# Pen body shaping



## ajsmalls (Jun 6, 2020)

Hello all,

I’m new to kitless pen making and I’ve seen designs with a triangular shaped body any insight into how this is done? And how one would sand and finish it? Thanks in advance for responses.


----------



## Dieseldoc (Jun 6, 2020)

Milling device, could be router set up.


----------



## jttheclockman (Jun 6, 2020)

Agreed, either done by hand or some sort of milling device or router set up.


----------



## Jarod888 (Jun 6, 2020)

In tool handles, its done between centers by creating an offset.  Essentially, you draw a circle on each end of the blank, then you divide that circle into 3 even segments, so 120 degrees of separation. You then label each point A, B and C respectively. When you mount between centers, you put point A on one end to point C on the other end and turn the object, this will create an offset, once you have a shape you like, you rotate points, so B to A, repeat the turning, then finally C to B. This creates and off set turning. Once you have you're desired shape, you would place it back directly between centers and true one end to create you're tennon. Theoretically, you could do this with a kitless pen, but your points and circle would have to be precise.

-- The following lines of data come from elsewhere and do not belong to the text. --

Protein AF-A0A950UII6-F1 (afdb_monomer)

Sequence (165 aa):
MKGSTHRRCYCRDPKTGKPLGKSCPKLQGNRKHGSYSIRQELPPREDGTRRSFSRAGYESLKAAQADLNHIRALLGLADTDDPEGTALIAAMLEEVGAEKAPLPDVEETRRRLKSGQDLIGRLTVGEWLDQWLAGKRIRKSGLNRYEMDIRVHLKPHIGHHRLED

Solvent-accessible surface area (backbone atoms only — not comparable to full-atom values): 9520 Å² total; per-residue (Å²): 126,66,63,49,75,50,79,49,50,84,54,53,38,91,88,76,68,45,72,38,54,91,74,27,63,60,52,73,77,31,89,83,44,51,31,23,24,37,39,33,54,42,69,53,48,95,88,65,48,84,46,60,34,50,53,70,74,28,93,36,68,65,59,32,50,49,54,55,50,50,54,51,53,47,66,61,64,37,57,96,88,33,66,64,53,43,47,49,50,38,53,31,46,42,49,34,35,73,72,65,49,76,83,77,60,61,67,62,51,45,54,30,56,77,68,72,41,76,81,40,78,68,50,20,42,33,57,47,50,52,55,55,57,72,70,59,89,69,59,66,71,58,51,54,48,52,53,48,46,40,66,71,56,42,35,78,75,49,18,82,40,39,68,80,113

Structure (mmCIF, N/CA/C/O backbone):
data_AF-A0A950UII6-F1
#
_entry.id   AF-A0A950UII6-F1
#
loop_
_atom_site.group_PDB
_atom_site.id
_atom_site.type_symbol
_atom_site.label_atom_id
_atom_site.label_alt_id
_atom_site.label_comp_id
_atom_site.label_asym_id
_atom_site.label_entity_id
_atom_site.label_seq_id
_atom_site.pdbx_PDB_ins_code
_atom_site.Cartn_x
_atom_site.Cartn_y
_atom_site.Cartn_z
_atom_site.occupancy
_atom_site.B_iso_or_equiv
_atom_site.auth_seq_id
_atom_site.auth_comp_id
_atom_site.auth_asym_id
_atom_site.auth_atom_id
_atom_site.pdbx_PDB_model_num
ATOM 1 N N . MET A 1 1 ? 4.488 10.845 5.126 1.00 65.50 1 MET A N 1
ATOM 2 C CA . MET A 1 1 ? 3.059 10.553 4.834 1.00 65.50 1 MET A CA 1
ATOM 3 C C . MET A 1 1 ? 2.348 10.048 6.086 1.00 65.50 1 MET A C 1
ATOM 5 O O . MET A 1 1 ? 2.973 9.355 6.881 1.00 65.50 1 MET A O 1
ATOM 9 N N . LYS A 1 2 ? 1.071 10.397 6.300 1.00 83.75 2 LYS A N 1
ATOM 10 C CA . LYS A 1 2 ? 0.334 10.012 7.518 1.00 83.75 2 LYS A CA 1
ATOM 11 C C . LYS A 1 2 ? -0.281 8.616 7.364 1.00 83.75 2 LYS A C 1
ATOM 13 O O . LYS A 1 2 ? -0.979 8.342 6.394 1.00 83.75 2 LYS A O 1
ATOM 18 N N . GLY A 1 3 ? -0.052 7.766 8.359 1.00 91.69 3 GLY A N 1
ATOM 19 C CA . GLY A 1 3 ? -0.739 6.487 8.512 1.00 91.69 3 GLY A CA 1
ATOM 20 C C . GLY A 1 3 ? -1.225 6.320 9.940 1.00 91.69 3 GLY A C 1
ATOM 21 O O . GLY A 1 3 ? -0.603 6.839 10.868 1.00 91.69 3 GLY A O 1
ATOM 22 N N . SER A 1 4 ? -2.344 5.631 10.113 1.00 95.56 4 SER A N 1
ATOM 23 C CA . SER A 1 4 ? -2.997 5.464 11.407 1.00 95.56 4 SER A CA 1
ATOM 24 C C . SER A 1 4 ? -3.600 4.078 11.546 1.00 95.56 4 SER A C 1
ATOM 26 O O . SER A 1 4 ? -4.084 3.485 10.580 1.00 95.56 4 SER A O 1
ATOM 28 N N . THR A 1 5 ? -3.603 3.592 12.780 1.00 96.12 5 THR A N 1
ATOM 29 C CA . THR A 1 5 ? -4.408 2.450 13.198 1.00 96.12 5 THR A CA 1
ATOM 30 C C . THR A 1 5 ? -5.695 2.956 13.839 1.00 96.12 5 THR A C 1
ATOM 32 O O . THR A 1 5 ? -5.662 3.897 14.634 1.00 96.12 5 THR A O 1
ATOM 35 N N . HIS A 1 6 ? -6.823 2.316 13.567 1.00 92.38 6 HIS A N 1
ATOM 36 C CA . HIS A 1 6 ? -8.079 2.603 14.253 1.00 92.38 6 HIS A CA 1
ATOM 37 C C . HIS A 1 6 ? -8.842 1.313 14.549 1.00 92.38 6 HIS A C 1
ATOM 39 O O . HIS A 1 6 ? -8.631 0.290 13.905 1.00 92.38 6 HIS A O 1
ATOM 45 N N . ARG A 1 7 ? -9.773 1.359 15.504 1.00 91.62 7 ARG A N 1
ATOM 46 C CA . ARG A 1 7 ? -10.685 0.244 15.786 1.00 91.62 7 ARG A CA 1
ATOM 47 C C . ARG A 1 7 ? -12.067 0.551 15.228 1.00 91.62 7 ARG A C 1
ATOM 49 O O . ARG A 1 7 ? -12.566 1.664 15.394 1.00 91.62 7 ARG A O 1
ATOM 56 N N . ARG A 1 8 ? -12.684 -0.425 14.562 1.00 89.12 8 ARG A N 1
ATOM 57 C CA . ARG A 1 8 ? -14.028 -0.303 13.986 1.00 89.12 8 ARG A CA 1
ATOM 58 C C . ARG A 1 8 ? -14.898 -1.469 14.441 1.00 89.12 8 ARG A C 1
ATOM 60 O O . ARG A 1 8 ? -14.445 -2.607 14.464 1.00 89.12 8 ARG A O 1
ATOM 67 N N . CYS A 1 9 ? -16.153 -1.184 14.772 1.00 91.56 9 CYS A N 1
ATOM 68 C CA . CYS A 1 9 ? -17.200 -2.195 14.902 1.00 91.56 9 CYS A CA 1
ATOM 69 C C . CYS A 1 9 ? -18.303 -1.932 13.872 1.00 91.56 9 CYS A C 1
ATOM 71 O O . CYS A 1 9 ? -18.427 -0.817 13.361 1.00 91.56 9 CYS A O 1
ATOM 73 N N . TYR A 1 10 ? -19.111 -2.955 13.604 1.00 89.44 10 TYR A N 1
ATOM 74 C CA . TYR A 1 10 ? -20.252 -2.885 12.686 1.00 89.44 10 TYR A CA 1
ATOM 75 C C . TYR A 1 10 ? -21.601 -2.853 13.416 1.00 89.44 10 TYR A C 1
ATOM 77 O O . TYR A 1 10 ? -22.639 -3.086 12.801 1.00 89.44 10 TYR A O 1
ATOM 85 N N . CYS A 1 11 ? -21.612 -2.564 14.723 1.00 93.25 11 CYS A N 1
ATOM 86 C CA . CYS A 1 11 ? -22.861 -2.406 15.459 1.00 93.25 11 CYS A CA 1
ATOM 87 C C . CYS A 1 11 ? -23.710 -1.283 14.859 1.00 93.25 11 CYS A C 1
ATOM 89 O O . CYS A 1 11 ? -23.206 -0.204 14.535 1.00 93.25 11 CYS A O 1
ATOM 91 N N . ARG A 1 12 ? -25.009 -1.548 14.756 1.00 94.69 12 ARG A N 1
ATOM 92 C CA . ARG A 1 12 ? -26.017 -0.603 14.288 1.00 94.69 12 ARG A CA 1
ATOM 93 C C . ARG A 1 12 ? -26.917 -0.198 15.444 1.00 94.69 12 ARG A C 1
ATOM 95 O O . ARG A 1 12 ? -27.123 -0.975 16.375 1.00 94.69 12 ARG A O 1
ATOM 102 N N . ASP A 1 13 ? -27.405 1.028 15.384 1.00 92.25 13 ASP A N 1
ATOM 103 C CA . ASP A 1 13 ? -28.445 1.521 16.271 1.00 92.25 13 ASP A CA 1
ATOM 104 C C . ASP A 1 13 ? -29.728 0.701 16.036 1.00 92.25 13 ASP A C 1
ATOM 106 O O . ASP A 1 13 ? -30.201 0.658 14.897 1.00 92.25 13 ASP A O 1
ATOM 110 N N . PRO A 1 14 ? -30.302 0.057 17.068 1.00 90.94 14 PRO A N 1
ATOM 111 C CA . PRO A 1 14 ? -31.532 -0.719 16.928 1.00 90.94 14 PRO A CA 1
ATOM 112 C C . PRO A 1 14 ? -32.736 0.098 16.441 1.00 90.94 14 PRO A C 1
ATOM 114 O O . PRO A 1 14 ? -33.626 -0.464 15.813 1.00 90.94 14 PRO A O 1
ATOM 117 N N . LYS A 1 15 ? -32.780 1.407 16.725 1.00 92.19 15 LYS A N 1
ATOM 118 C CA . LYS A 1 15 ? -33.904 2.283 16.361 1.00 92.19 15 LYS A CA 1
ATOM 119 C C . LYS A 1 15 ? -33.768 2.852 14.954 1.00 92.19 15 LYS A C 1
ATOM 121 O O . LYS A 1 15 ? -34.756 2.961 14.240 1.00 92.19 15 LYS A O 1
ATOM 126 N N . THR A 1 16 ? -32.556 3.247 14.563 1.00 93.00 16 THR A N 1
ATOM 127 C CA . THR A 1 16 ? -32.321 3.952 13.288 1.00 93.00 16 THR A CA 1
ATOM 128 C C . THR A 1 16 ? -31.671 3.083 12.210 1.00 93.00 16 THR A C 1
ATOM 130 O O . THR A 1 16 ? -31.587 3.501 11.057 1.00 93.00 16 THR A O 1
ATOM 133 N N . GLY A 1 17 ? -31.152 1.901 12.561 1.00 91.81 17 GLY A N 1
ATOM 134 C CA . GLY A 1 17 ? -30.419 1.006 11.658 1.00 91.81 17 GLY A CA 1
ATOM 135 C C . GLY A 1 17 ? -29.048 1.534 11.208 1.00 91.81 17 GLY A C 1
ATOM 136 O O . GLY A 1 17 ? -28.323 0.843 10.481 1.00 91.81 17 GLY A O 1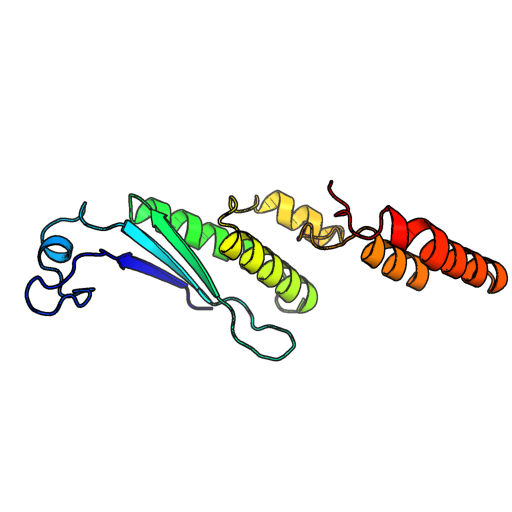
ATOM 137 N N . LYS A 1 18 ? -28.659 2.744 11.629 1.00 92.50 18 LYS A N 1
ATOM 138 C CA . LYS A 1 18 ? -27.408 3.399 11.229 1.00 92.50 18 LYS A CA 1
ATOM 139 C C . LYS A 1 18 ? -26.211 2.830 12.005 1.00 92.50 18 LYS A C 1
ATOM 141 O O . LYS A 1 18 ? -26.363 2.456 13.168 1.00 92.50 18 LYS A O 1
ATOM 146 N N . PRO A 1 19 ? -25.006 2.759 11.408 1.00 91.81 19 PRO A N 1
ATOM 147 C CA . PRO A 1 19 ? -23.803 2.336 12.125 1.00 91.81 19 PRO A CA 1
ATOM 148 C C . PRO A 1 19 ? -23.490 3.256 13.315 1.00 91.81 19 PRO A C 1
ATOM 150 O O . PRO A 1 19 ? -23.408 4.470 13.151 1.00 91.81 19 PRO A O 1
ATOM 153 N N . LEU A 1 20 ? -23.243 2.679 14.495 1.00 91.38 20 LEU A N 1
ATOM 154 C CA . LEU A 1 20 ? -22.905 3.434 15.713 1.00 91.38 20 LEU A CA 1
ATOM 155 C C . LEU A 1 20 ? -21.486 4.023 15.677 1.00 91.38 20 LEU A C 1
ATOM 157 O O . LEU A 1 20 ? -21.192 5.006 16.356 1.00 91.38 20 LEU A O 1
ATOM 161 N N . GLY A 1 21 ? -20.577 3.404 14.918 1.00 88.88 21 GLY A N 1
ATOM 162 C CA . GLY A 1 21 ? -19.193 3.858 14.792 1.00 88.88 21 GLY A CA 1
ATOM 163 C C . GLY A 1 21 ? -18.479 3.986 16.145 1.00 88.88 21 GLY A C 1
ATOM 164 O O . GLY A 1 21 ? -18.474 3.052 16.948 1.00 88.88 21 GLY A O 1
ATOM 165 N N . LYS A 1 22 ? -17.863 5.151 16.393 1.00 86.38 22 LYS A N 1
ATOM 166 C CA . LYS A 1 22 ? -17.130 5.455 17.639 1.00 86.38 22 LYS A CA 1
ATOM 167 C C . LYS A 1 22 ? -18.037 5.572 18.870 1.00 86.38 22 LYS A C 1
ATOM 169 O O . LYS A 1 22 ? -17.556 5.392 19.987 1.00 86.38 22 LYS A O 1
ATOM 174 N N . SER A 1 23 ? -19.326 5.837 18.669 1.00 88.88 23 SER A N 1
ATOM 175 C CA . SER A 1 23 ? -20.318 5.970 19.741 1.00 88.88 23 SER A CA 1
ATOM 176 C C . SER A 1 23 ? -20.848 4.621 20.227 1.00 88.88 23 SER A C 1
ATOM 178 O O . SER A 1 23 ? -21.702 4.582 21.103 1.00 88.88 23 SER A O 1
ATOM 180 N N . CYS A 1 24 ? -20.376 3.502 19.665 1.00 92.12 24 CYS A N 1
ATOM 181 C CA . CYS A 1 24 ? -20.796 2.178 20.100 1.00 92.12 24 CYS A CA 1
ATOM 182 C C . CYS A 1 24 ? -20.347 1.909 21.553 1.00 92.12 24 CYS A C 1
ATOM 184 O O . CYS A 1 24 ? -19.142 1.805 21.802 1.00 92.12 24 CYS A O 1
ATOM 186 N N . PRO A 1 25 ? -21.278 1.695 22.504 1.00 90.69 25 PRO A N 1
ATOM 187 C CA . PRO A 1 25 ? -20.917 1.442 23.901 1.00 90.69 25 PRO A CA 1
ATOM 188 C C . PRO A 1 25 ? -20.102 0.156 24.066 1.00 90.69 25 PRO A C 1
ATOM 190 O O . PRO A 1 25 ? -19.146 0.116 24.835 1.00 90.69 25 PRO A O 1
ATOM 193 N N . LYS A 1 26 ? -20.413 -0.884 23.276 1.00 90.56 26 LYS A N 1
ATOM 194 C CA . LYS A 1 26 ? -19.656 -2.148 23.264 1.00 90.56 26 LYS A CA 1
ATOM 195 C C . LYS A 1 26 ? -18.217 -1.941 22.799 1.00 90.56 26 LYS A C 1
ATOM 197 O O . LYS A 1 26 ? -17.312 -2.577 23.328 1.00 90.56 26 LYS A O 1
ATOM 202 N N . LEU A 1 27 ? -17.999 -1.030 21.847 1.00 90.44 27 LEU A N 1
ATOM 203 C CA . LEU A 1 27 ? -16.665 -0.671 21.373 1.00 90.44 27 LEU A CA 1
ATOM 204 C C . LEU A 1 27 ? -15.870 0.067 22.445 1.00 90.44 27 LEU A C 1
ATOM 206 O O . LEU A 1 27 ? -14.667 -0.139 22.527 1.00 90.44 27 LEU A O 1
ATOM 210 N N . GLN A 1 28 ? -16.500 0.922 23.248 1.00 85.88 28 GLN A N 1
ATOM 211 C CA . GLN A 1 28 ? -15.811 1.664 24.308 1.00 85.88 28 GLN A CA 1
ATOM 212 C C . GLN A 1 28 ? -15.541 0.784 25.538 1.00 85.88 28 GLN A C 1
ATOM 214 O O . GLN A 1 28 ? -14.437 0.812 26.075 1.00 85.88 28 GLN A O 1
ATOM 219 N N . GLY A 1 29 ? -16.516 -0.042 25.932 1.00 87.25 29 GLY A N 1
ATOM 220 C CA . GLY A 1 29 ? -16.453 -0.875 27.135 1.00 87.25 29 GLY A CA 1
ATOM 221 C C . GLY A 1 29 ? -15.699 -2.199 26.983 1.00 87.25 29 GLY A C 1
ATOM 222 O O . GLY A 1 29 ? -15.265 -2.762 27.983 1.00 87.25 29 GLY A O 1
ATOM 223 N N . ASN A 1 30 ? -15.507 -2.715 25.762 1.00 88.06 30 ASN A N 1
ATOM 224 C CA . ASN A 1 30 ? -14.820 -3.988 25.538 1.00 88.06 30 ASN A CA 1
ATOM 225 C C . ASN A 1 30 ? -13.742 -3.872 24.454 1.00 88.06 30 ASN A C 1
ATOM 227 O O . ASN A 1 30 ? -14.026 -3.631 23.281 1.00 88.06 30 ASN A O 1
ATOM 231 N N . ARG A 1 31 ? -12.481 -4.123 24.828 1.00 82.44 31 ARG A N 1
ATOM 232 C CA . ARG A 1 31 ? -11.347 -4.068 23.892 1.00 82.44 31 ARG A CA 1
ATOM 233 C C . ARG A 1 31 ? -11.380 -5.147 22.807 1.00 82.44 31 ARG A C 1
ATOM 235 O O . ARG A 1 31 ? -10.816 -4.903 21.745 1.00 82.44 31 ARG A O 1
ATOM 242 N N . LYS A 1 32 ? -12.047 -6.279 23.062 1.00 85.31 32 LYS A N 1
ATOM 243 C CA . LYS A 1 32 ? -12.266 -7.369 22.095 1.00 85.31 32 LYS A CA 1
ATOM 244 C C 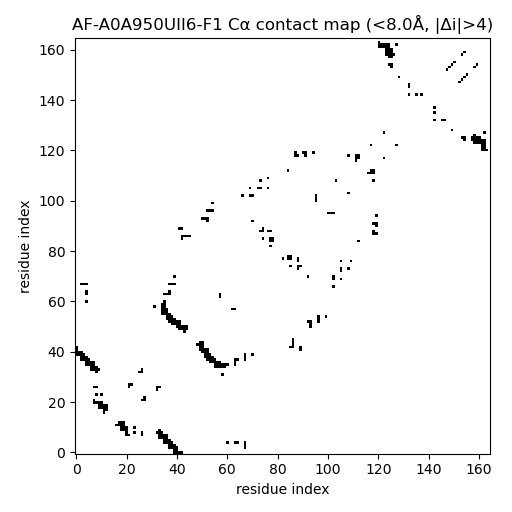. LYS A 1 32 ? -13.428 -7.089 21.136 1.00 85.31 32 LYS A C 1
ATOM 246 O O . LYS A 1 32 ? -13.679 -7.879 20.235 1.00 85.31 32 LYS A O 1
ATOM 251 N N . HIS A 1 33 ? -14.180 -6.005 21.342 1.00 90.75 33 HIS A N 1
ATOM 252 C CA . HIS A 1 33 ? -15.276 -5.650 20.454 1.00 90.75 33 HIS A CA 1
ATOM 253 C C . HIS A 1 33 ? -14.771 -4.851 19.249 1.00 90.75 33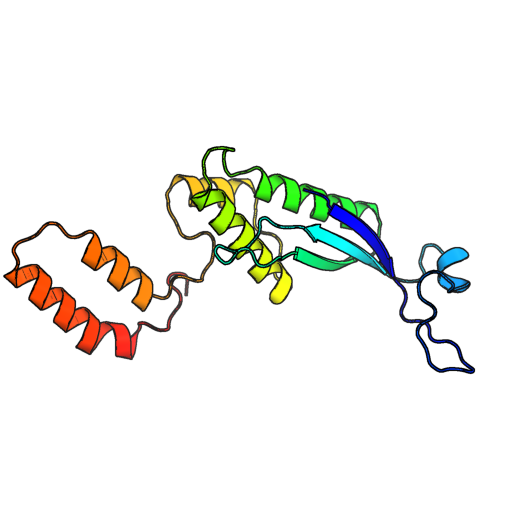 HIS A C 1
ATOM 255 O O . HIS A 1 33 ? -14.146 -3.801 19.398 1.00 90.75 33 HIS A O 1
ATOM 261 N N . GLY A 1 34 ? -15.112 -5.320 18.049 1.00 90.69 34 GLY A N 1
ATOM 262 C CA . GLY A 1 34 ? -14.625 -4.753 16.796 1.00 90.69 34 GLY A CA 1
ATOM 263 C C . GLY A 1 34 ? -13.226 -5.246 16.427 1.00 90.69 34 GLY A C 1
ATOM 264 O O . GLY A 1 34 ? -12.565 -5.931 17.199 1.00 90.69 34 GLY A O 1
ATOM 265 N N . SER A 1 35 ? -12.780 -4.880 15.231 1.00 93.06 35 SER A N 1
ATOM 266 C CA . SER A 1 35 ? -11.463 -5.239 14.702 1.00 93.06 35 SER A CA 1
ATOM 267 C C . SER A 1 35 ? -10.589 -4.001 14.566 1.00 93.06 35 SER A C 1
ATOM 269 O O . SER A 1 35 ? -11.084 -2.906 14.259 1.00 93.06 35 SER A O 1
ATOM 271 N N . TYR A 1 36 ? -9.284 -4.174 14.735 1.00 95.00 36 TYR A N 1
ATOM 272 C CA . TYR A 1 36 ? -8.328 -3.147 14.353 1.00 95.00 36 TYR A CA 1
ATOM 273 C C . TYR A 1 36 ? -8.216 -3.078 12.826 1.00 95.00 36 TYR A C 1
ATOM 275 O O . TYR A 1 36 ? -8.525 -4.018 12.087 1.00 95.00 36 TYR A O 1
ATOM 283 N N . SER A 1 37 ? -7.860 -1.905 12.333 1.00 95.38 37 SER A N 1
ATOM 284 C CA . SER A 1 37 ? -7.689 -1.606 10.918 1.00 95.38 37 SER A CA 1
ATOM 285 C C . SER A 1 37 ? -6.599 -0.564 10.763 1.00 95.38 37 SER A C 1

I have some spare ebonite rods, maybe I'll try it.


----------



## wouldentu2? (Jun 6, 2020)

You might try a router setup.


----------



## anthonyd (Jun 7, 2020)

Hi A.J,
Here is a link to one of the videos by Shawn Newton on Youtube. He does them by hand with a file. He has other videos showing how he sands them.





Tony


----------



## dogcatcher (Jun 7, 2020)

After watching the video, I remembered the process called "draw filing" that is/was done on the old muzzleloader rifles to make hexagon barrels out of round barrels.  Basically it is an indexing feature on a jig, that also prevents the file from going past a certain point.  The files usually have parts of both ends ground smooth so that they do not file down the jig.  The cutting part of the file is drawn across the barrel until the smooth part of the file reaches the stop point.


----------



## Jarod888 (Jun 7, 2020)

So I tried an experiment of the process I described above.
I used a large piece of ebonite, and turned it between centers to get the ends trued to round. 
1. I drew a circle on each end leaving about 1/16 of an inch from the outer diameter. 
2. Using the center of the rod as reference, I placed my calipers length wise along the blank, each end of the caliper disected the exact center. On each end, I made a mark, imagine looking directly at the face, this mark is 12 on a clock. 
3. I divided the circle into 3 even segments. At the intersection of each segment and the circle, I made a small hole for my dead and live centers.
4. I labeled each hole A, B and C.  Remember, if A is noon on one end then a has to be noon on the other end too. Make sure to mark the holes in a clock wise fashion while the end you are marking faces you.
5. I placed the piece between centers, A to C. I turned the piece until the shadow line was parallel with the lathe bed.
6. I the proceeded to turn the other 2 points, B to A and then C to B, each time turning until the shadow line was parallel with the lathe bed.
7. I placed it back between centers and turned down a tenon on each end. 
8. I chucked the tenon into the collet chuck faced off the other tennon.
9 I drilled a hole into the blank, starting with a centering bit, then moving to 29/64ths, 15/32s mostly all the way into the blank.  I drilled 31/64s about 1 inch in. Then I tapped that part m13x.8. 
10. I chucked it on my cap mandrel and turned off and shaped the tennon on the other end.
11. I sanded and polished it.

It isnt perfect, I must have gotten off on my holes because one side is thicker, but the experiment was successful in my opinion.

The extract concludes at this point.